*** EXTRACTED DATA

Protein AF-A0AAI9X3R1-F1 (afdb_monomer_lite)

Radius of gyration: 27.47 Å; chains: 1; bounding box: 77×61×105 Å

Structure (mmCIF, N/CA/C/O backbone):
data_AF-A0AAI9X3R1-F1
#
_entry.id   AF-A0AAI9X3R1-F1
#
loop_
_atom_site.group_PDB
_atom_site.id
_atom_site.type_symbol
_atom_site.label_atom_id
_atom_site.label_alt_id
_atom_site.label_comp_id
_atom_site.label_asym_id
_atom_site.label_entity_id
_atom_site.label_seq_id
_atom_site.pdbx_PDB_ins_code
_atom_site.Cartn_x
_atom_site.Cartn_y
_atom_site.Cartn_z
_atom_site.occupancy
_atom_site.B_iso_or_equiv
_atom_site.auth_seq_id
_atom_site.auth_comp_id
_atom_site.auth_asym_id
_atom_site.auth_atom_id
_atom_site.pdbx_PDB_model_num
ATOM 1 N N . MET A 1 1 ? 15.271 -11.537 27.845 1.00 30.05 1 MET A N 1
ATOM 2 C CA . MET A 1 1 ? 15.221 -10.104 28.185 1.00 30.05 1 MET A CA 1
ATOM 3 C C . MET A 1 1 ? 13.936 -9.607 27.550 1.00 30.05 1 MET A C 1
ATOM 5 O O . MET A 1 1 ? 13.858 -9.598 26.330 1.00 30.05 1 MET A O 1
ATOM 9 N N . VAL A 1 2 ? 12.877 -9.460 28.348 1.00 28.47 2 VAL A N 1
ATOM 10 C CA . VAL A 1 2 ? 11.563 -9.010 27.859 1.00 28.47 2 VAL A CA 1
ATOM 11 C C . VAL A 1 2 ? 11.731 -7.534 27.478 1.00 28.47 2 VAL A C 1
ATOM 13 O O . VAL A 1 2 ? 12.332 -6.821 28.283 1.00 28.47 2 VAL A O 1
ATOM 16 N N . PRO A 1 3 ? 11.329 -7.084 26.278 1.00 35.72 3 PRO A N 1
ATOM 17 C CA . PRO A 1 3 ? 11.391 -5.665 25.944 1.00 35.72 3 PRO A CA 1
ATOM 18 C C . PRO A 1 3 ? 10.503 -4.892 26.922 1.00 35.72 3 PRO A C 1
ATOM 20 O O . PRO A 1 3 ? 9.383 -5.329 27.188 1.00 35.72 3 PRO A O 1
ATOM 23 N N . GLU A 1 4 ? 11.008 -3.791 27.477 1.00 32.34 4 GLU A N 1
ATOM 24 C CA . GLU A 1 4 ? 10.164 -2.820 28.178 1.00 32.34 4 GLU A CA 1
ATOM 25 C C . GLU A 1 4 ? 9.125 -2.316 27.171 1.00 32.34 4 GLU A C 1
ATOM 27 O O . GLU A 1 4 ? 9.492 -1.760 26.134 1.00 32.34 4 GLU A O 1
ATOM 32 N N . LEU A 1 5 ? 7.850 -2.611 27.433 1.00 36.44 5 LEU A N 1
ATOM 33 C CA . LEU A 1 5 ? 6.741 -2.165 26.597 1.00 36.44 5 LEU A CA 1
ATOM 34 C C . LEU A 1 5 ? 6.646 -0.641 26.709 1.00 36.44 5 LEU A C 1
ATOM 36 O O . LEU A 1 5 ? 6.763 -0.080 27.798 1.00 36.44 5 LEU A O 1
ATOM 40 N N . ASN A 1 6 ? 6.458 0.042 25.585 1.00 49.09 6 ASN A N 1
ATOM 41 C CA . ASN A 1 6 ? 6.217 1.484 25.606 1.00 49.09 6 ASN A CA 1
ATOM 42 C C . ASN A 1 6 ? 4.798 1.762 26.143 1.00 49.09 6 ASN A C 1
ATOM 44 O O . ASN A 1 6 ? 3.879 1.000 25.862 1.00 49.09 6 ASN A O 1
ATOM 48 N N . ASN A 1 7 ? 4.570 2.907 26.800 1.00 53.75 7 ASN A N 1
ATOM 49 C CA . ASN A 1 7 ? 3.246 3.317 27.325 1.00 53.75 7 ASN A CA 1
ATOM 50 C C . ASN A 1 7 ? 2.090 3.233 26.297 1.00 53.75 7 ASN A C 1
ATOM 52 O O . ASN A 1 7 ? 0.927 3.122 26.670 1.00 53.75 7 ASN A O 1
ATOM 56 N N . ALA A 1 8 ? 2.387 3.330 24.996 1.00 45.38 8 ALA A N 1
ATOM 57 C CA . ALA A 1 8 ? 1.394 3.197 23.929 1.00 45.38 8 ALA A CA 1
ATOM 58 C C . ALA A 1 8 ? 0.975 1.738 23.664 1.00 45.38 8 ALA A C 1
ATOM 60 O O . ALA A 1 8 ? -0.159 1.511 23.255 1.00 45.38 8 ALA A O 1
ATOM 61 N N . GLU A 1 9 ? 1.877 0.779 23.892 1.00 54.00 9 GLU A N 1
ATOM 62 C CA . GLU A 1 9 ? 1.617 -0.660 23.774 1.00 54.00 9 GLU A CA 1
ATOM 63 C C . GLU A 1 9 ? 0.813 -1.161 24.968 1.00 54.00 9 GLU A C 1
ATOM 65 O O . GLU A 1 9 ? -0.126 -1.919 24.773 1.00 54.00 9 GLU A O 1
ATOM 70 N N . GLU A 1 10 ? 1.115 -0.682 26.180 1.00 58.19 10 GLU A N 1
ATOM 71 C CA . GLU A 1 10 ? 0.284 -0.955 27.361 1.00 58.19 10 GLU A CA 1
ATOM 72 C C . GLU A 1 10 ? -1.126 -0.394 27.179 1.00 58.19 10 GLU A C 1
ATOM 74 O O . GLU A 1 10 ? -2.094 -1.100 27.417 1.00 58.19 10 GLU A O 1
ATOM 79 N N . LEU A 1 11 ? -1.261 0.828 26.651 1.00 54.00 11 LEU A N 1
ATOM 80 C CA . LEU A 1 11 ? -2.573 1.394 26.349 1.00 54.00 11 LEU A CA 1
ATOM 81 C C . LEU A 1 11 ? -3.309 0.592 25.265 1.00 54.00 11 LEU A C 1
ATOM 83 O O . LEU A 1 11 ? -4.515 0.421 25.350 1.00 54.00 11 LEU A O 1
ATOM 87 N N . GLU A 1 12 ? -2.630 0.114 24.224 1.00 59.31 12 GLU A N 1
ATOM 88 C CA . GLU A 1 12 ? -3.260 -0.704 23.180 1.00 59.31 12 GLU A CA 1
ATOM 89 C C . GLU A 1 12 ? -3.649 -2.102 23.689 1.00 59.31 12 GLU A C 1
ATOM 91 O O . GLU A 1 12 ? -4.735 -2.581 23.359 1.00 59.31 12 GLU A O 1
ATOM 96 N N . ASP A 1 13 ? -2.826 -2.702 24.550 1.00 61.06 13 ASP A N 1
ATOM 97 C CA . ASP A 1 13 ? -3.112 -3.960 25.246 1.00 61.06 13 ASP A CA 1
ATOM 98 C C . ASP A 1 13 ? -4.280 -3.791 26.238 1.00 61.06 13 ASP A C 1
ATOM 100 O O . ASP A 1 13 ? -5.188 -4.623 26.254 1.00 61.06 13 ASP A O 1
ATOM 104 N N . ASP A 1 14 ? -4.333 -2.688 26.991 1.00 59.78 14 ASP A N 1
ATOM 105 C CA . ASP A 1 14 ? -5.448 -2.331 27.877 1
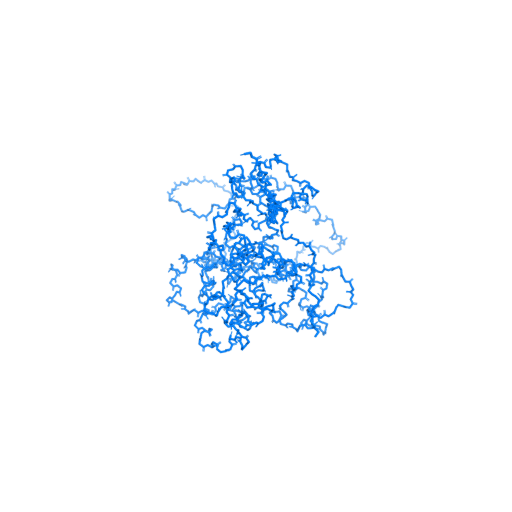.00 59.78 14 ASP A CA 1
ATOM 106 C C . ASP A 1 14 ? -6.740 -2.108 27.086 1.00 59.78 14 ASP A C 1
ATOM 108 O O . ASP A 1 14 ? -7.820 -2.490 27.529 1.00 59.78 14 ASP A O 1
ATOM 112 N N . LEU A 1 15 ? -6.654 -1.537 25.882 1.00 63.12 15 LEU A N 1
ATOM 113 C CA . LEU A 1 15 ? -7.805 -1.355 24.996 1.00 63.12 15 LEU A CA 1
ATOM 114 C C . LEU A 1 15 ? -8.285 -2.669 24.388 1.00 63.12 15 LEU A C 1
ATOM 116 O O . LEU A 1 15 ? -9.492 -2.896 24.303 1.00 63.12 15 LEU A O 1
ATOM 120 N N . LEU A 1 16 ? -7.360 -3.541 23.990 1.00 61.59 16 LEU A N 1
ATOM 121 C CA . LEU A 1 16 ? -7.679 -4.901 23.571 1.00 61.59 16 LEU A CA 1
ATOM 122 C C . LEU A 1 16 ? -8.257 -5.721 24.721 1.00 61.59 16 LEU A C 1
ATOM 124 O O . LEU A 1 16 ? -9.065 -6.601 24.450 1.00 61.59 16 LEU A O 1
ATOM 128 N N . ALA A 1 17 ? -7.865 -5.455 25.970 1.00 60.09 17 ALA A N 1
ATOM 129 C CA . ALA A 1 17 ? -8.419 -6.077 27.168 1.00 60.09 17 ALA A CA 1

******

- [WORK TASK]
All lines in the data above from the one with "ATOM 112 N N" through the one with "ATOM 116 O O" must be repeated exactly, and no others.

- [RESPONSE TO THE EXERCISE]
ATOM 112 N N . LEU A 1 15 ? -6.654 -1.537 25.882 1.00 63.12 15 LEU A N 1
ATOM 113 C CA . LEU A 1 15 ? -7.805 -1.355 24.996 1.00 63.12 15 LEU A CA 1
ATOM 114 C C . LEU A 1 15 ? -8.285 -2.669 24.388 1.00 63.12 15 LEU A C 1
ATOM 116 O O . LEU A 1 15 ? -9.492 -2.896 24.303 1.00 63.12 15 LEU A O 1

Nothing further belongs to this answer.